(Bloomberg News) Moody's Investors Service put the U.S. under review for a credit rating downgrade as talks to raise the government's $14.3 trillion debt limit stall, adding to concern that political gridlock will lead to a default.
The Aaa ratings of financial institutions directly linked to the U.S. government, including Fannie Mae, Freddie Mac, the Federal Home Loan Banks, and the Federal Farm Credit Banks, were also put on review for cuts, Moody's said in a statement today.
The U.S., rated Aaa since 1917, was put on review for the first time since 1995. Even a temporary default by the U.S. would likely have "large systemic effects" on the economy and Treasury finances by disrupting money funds, the repurchase- agreement market and foreign investor willingness buy the government's debt, JPMorgan Chase & Co. said in a report.

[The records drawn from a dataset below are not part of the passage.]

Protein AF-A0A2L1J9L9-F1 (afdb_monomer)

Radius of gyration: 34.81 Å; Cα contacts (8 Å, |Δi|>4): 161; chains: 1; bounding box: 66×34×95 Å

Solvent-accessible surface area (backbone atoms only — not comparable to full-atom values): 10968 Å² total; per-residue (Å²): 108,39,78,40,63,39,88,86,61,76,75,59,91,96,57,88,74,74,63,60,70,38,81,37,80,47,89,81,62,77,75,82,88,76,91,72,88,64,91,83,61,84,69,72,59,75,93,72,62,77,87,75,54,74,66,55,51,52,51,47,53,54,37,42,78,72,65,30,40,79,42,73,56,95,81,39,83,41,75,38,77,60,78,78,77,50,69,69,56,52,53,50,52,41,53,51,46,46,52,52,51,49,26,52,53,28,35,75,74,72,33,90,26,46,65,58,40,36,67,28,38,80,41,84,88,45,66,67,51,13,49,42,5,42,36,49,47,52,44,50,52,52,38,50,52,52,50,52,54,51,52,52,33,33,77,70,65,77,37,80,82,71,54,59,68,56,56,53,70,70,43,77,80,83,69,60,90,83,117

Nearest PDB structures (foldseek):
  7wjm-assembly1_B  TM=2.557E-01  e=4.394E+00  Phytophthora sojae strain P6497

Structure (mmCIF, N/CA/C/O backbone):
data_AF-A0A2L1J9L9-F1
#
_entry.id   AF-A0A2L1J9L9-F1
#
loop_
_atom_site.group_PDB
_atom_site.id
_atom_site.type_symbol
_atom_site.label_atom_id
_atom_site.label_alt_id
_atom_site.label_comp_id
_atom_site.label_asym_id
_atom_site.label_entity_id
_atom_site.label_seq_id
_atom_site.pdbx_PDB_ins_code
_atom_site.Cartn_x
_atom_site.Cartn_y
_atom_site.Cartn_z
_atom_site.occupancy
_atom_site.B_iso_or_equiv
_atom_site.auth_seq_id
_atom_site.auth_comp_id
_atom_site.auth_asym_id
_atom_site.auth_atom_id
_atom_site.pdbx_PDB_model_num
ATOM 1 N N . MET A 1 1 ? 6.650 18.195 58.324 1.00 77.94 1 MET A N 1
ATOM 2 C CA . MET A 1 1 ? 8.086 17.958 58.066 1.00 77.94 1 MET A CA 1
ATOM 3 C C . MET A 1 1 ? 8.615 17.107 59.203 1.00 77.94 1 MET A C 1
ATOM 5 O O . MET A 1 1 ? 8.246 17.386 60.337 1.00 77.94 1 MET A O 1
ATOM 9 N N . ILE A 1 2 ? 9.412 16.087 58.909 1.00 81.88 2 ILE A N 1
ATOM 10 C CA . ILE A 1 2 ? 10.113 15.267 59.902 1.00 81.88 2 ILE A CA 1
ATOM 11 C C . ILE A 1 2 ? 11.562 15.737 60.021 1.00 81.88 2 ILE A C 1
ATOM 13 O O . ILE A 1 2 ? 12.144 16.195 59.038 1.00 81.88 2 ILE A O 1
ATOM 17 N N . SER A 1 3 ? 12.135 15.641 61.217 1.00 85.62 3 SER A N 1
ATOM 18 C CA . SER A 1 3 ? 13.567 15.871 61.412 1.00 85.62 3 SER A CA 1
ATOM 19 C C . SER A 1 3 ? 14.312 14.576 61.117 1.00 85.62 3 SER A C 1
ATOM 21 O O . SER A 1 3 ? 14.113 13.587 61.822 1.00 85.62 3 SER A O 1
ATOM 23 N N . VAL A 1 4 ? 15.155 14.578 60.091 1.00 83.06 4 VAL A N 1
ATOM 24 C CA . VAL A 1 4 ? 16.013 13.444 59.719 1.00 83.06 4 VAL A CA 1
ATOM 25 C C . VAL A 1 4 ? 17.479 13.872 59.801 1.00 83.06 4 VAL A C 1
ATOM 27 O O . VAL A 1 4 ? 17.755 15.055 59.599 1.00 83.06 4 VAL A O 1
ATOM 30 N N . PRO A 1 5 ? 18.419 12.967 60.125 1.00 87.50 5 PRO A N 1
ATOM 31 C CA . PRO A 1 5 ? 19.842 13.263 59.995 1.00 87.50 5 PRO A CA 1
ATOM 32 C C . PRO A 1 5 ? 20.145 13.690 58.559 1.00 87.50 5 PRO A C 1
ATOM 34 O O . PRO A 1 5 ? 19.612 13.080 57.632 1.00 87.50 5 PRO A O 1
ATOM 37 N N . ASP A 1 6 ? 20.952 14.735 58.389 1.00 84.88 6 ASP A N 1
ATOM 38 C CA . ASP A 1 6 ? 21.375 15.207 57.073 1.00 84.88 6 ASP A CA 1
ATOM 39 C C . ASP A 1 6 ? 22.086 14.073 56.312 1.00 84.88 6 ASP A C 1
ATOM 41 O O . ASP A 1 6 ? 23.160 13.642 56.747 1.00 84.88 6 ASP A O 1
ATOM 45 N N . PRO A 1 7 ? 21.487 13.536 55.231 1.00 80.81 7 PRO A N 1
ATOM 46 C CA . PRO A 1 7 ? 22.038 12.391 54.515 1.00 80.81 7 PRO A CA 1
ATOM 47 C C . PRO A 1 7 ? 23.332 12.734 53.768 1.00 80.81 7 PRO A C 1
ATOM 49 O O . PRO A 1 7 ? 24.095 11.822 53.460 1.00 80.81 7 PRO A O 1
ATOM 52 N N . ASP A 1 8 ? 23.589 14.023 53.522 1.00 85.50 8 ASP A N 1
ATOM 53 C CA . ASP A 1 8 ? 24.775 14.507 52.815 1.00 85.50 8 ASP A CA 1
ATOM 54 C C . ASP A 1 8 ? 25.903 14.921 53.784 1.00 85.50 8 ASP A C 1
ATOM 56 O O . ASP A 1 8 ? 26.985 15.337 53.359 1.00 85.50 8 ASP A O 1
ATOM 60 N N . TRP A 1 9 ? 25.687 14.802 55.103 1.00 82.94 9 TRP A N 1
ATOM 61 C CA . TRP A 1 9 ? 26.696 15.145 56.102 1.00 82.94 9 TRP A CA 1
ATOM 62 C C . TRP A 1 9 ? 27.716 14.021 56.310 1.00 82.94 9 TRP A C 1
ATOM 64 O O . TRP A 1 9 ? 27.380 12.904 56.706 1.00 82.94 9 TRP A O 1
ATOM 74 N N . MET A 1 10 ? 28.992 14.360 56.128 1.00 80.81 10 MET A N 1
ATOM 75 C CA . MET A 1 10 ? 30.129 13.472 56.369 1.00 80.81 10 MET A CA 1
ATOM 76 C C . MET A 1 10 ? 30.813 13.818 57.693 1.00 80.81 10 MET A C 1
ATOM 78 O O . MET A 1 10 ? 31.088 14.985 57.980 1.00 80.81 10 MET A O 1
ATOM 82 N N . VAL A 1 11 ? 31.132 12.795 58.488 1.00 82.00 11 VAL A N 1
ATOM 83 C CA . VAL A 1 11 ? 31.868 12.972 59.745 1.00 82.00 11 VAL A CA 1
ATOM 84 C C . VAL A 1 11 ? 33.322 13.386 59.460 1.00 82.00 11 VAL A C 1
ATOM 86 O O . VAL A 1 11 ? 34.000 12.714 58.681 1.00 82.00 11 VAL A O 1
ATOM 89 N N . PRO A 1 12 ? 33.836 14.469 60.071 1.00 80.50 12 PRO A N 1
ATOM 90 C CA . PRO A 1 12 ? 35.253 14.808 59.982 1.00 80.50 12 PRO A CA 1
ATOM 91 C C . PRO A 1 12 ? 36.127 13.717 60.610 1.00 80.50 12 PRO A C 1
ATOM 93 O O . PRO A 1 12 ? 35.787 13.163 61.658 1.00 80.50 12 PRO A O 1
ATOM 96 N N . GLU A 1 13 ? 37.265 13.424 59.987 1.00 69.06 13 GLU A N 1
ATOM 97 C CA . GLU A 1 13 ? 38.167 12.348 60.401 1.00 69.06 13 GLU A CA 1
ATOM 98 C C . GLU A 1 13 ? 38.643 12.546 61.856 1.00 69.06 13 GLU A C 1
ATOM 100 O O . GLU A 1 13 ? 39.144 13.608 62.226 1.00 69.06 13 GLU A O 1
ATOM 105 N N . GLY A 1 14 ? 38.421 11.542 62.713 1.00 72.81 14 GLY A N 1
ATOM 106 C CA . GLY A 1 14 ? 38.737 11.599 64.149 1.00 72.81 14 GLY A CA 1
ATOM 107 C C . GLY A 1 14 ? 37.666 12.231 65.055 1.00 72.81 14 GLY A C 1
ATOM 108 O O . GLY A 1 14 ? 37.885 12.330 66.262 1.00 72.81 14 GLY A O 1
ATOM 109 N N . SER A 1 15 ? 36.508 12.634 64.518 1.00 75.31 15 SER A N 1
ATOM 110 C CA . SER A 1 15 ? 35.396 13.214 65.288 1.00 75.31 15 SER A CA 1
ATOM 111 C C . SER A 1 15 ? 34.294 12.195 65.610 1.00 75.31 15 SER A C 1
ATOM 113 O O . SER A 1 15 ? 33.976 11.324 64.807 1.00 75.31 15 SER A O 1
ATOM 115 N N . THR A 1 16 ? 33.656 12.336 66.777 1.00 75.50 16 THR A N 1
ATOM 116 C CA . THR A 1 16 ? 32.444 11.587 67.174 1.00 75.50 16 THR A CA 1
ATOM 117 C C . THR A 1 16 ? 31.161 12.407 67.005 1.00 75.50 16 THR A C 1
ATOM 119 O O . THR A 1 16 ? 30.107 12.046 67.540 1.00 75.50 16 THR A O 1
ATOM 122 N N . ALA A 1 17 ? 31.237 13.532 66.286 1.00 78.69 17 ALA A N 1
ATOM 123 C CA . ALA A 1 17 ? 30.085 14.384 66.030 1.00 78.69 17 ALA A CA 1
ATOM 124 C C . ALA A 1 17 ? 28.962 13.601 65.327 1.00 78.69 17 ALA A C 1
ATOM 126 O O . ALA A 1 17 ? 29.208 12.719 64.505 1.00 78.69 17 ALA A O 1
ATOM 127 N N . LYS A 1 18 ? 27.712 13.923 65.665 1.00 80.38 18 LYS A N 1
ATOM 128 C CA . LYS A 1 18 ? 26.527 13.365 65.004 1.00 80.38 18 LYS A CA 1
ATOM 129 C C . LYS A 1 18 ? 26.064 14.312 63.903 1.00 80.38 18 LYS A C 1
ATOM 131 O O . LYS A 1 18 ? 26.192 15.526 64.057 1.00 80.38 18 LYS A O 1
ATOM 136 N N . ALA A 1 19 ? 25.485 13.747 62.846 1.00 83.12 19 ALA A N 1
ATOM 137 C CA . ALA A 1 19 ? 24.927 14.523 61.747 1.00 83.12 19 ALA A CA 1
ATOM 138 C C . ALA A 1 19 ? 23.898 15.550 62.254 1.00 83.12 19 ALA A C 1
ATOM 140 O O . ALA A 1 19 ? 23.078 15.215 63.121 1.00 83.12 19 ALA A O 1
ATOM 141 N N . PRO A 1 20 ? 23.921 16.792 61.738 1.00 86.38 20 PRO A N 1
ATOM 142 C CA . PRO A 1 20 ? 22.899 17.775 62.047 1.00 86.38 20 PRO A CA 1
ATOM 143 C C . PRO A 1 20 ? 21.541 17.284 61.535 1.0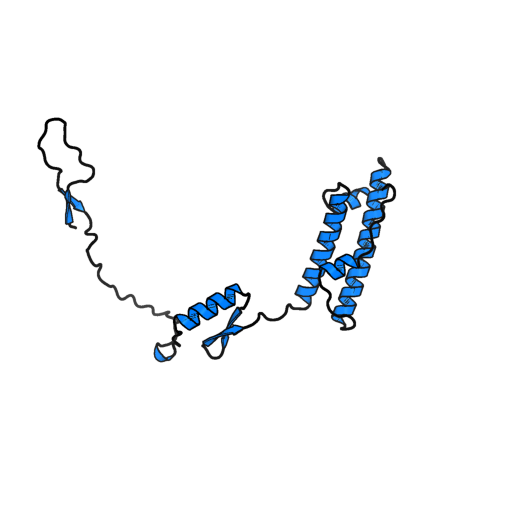0 86.38 20 PRO A C 1
ATOM 145 O O . PRO A 1 20 ? 21.441 16.613 60.511 1.00 86.38 20 PRO A O 1
ATOM 148 N N . MET A 1 21 ? 20.476 17.601 62.268 1.00 88.25 21 MET A N 1
ATOM 149 C CA . MET A 1 21 ? 19.122 17.197 61.892 1.00 88.25 21 MET A CA 1
ATOM 150 C C . MET A 1 21 ? 18.516 18.239 60.945 1.00 88.25 21 MET A C 1
ATOM 152 O O . MET A 1 21 ? 18.358 19.399 61.332 1.00 88.25 21 MET A O 1
ATOM 156 N N . ILE A 1 22 ? 18.123 17.829 59.739 1.00 86.81 22 ILE A N 1
ATOM 157 C CA . ILE A 1 22 ? 17.435 18.671 58.752 1.00 86.81 22 ILE A CA 1
ATOM 158 C C . ILE A 1 22 ? 15.933 18.380 58.725 1.00 86.81 22 ILE A C 1
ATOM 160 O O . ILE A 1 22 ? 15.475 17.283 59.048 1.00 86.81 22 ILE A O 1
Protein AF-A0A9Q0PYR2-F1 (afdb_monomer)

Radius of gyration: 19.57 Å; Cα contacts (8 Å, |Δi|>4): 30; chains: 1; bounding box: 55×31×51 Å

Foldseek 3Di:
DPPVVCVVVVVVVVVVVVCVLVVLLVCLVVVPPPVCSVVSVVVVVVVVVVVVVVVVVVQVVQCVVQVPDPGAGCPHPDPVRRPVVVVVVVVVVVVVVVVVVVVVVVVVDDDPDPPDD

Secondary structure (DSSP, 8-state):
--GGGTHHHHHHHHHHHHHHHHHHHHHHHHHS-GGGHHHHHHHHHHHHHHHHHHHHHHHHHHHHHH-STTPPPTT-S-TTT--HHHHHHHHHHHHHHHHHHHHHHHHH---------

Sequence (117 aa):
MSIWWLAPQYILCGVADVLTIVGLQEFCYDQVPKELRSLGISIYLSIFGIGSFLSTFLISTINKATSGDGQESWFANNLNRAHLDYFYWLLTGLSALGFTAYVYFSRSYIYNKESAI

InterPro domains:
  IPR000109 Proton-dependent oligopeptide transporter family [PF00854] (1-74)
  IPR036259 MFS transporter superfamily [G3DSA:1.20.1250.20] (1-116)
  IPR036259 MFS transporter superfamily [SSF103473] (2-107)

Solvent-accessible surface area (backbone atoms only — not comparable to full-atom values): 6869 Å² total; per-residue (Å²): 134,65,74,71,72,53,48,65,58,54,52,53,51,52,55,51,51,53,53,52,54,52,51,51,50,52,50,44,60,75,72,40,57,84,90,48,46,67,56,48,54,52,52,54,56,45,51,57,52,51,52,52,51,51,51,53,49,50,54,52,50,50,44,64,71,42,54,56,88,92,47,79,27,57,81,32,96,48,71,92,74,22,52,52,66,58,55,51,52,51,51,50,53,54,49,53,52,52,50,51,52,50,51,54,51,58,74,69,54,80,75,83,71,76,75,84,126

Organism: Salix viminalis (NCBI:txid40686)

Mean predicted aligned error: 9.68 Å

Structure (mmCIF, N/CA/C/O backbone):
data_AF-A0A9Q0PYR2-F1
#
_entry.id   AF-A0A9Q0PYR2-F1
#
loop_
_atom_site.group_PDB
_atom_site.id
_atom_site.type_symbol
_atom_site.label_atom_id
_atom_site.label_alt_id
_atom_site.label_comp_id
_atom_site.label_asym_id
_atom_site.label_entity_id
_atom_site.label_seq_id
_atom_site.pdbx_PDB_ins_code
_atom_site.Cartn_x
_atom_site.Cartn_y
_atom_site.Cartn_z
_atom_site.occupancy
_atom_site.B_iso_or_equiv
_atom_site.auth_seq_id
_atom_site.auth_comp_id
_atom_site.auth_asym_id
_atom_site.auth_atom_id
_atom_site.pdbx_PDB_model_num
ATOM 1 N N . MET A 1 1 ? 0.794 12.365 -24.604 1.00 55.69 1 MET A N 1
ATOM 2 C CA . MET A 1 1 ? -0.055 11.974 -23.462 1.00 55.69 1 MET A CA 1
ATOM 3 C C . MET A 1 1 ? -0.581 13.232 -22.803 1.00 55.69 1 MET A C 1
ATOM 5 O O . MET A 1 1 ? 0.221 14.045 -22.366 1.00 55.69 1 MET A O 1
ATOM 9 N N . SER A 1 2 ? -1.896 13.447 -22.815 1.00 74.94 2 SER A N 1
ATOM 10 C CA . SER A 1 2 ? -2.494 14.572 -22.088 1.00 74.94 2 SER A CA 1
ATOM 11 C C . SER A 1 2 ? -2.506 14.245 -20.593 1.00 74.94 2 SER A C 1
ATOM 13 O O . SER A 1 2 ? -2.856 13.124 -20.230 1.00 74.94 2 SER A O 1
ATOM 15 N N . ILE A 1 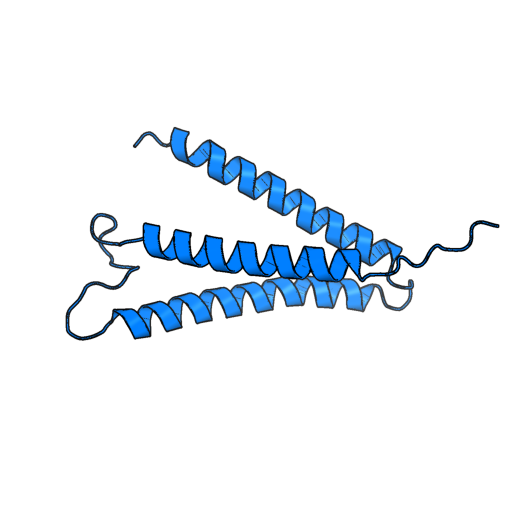3 ? -2.153 15.212 -19.740 1.00 76.50 3 ILE A N 1
ATOM 16 C CA . ILE A 1 3 ? -2.141 15.092 -18.264 1.00 76.50 3 ILE A CA 1
ATOM 17 C C . ILE A 1 3 ? -3.486 14.574 -17.721 1.00 76.50 3 ILE A C 1
ATOM 19 O O . ILE A 1 3 ? -3.537 13.882 -16.708 1.00 76.50 3 ILE A O 1
ATOM 23 N N . TRP A 1 4 ? -4.568 14.829 -18.456 1.00 85.50 4 TRP A N 1
ATOM 24 C CA . TRP A 1 4 ? -5.918 14.350 -18.173 1.00 85.50 4 TRP A CA 1
ATOM 25 C C . TRP A 1 4 ? -6.046 12.826 -18.023 1.00 85.50 4 TRP A C 1
ATOM 27 O O . TRP A 1 4 ? -6.938 12.372 -17.316 1.00 85.50 4 TRP A O 1
ATOM 37 N N . TRP A 1 5 ? -5.154 12.026 -18.615 1.00 82.06 5 TRP A N 1
ATOM 38 C CA . TRP A 1 5 ? -5.176 10.565 -18.461 1.00 82.06 5 TRP A CA 1
ATOM 39 C C . TRP A 1 5 ? -4.664 10.066 -17.104 1.00 82.06 5 TRP A C 1
ATOM 41 O O . TRP A 1 5 ? -4.983 8.944 -16.723 1.00 82.06 5 TRP A O 1
ATOM 51 N N . LEU A 1 6 ? -3.929 10.887 -16.347 1.00 82.69 6 LEU A N 1
ATOM 52 C CA . LEU A 1 6 ? -3.520 10.540 -14.982 1.00 82.69 6 LEU A CA 1
ATOM 53 C C . LEU A 1 6 ? -4.633 10.819 -13.962 1.00 82.69 6 LEU A C 1
ATOM 55 O O . LEU A 1 6 ? -4.684 10.180 -12.912 1.00 82.69 6 LEU A O 1
ATOM 59 N N . ALA A 1 7 ? -5.546 11.744 -14.276 1.00 88.06 7 ALA A N 1
ATOM 60 C CA . ALA A 1 7 ? -6.655 12.116 -13.404 1.00 88.06 7 ALA A CA 1
ATOM 61 C C . ALA A 1 7 ? -7.472 10.912 -12.885 1.00 88.06 7 ALA A C 1
ATOM 63 O O . ALA A 1 7 ? -7.642 10.824 -11.669 1.00 88.06 7 ALA A O 1
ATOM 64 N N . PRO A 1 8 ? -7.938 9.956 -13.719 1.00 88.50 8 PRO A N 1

"A U.S. government default is something the markets aren't prepared to deal with," said Guy LeBas, chief fixed-income strategist at Janney Montgomery Scott LLC in Philadelphia. "It's hard to get 535 people to agree on anything, much less something as contentious as trillions of dollars of spending and taxes."
Treasury Secretary Timothy F. Geithner said he has taken steps to prevent a federal default until Aug. 2, using accounting measures that involve two retirement funds. The U.S. reached its borrowing limit on May 16.
President Barack Obama has met with congressional leaders from both parties to negotiate an increase in the nation's debt ceiling. Obama has said he's open to a long-term deal to tackle the country's finances, although he and other Democrats say an agreement must include revenue increases. House Speaker John Boehner of Ohio has said that any plan calling for higher taxes wouldn't pass Congress.
Standard & Poor's put the U.S. government on notice on April 18 that it risks losing its AAA credit rating unless policy makers agree on a plan by 2013 to reduce budget deficits and the national debt. The firm said at the time that there's a one-in-three chance that the rating might be cut within two years and that its "baseline assumption" is that Congress and the Obama administration will come to terms on a plan to reduce record deficits.
S&P would lower its sovereign top-level AAA ranking to D, the last rung on its scale if the U.S. can't pay its payments because of a failure to raise the debt ceiling, John Chambers, chairman of the company's sovereign rating committee, said June 30. Moody's said it would probably assign a position in the Aa range, or within three steps of its highest level.
The U.S. is among 17 countries, from Australia to Canada to Switzerland, rated Aaa by Moody's. S&P gives 18 countries its top ranking.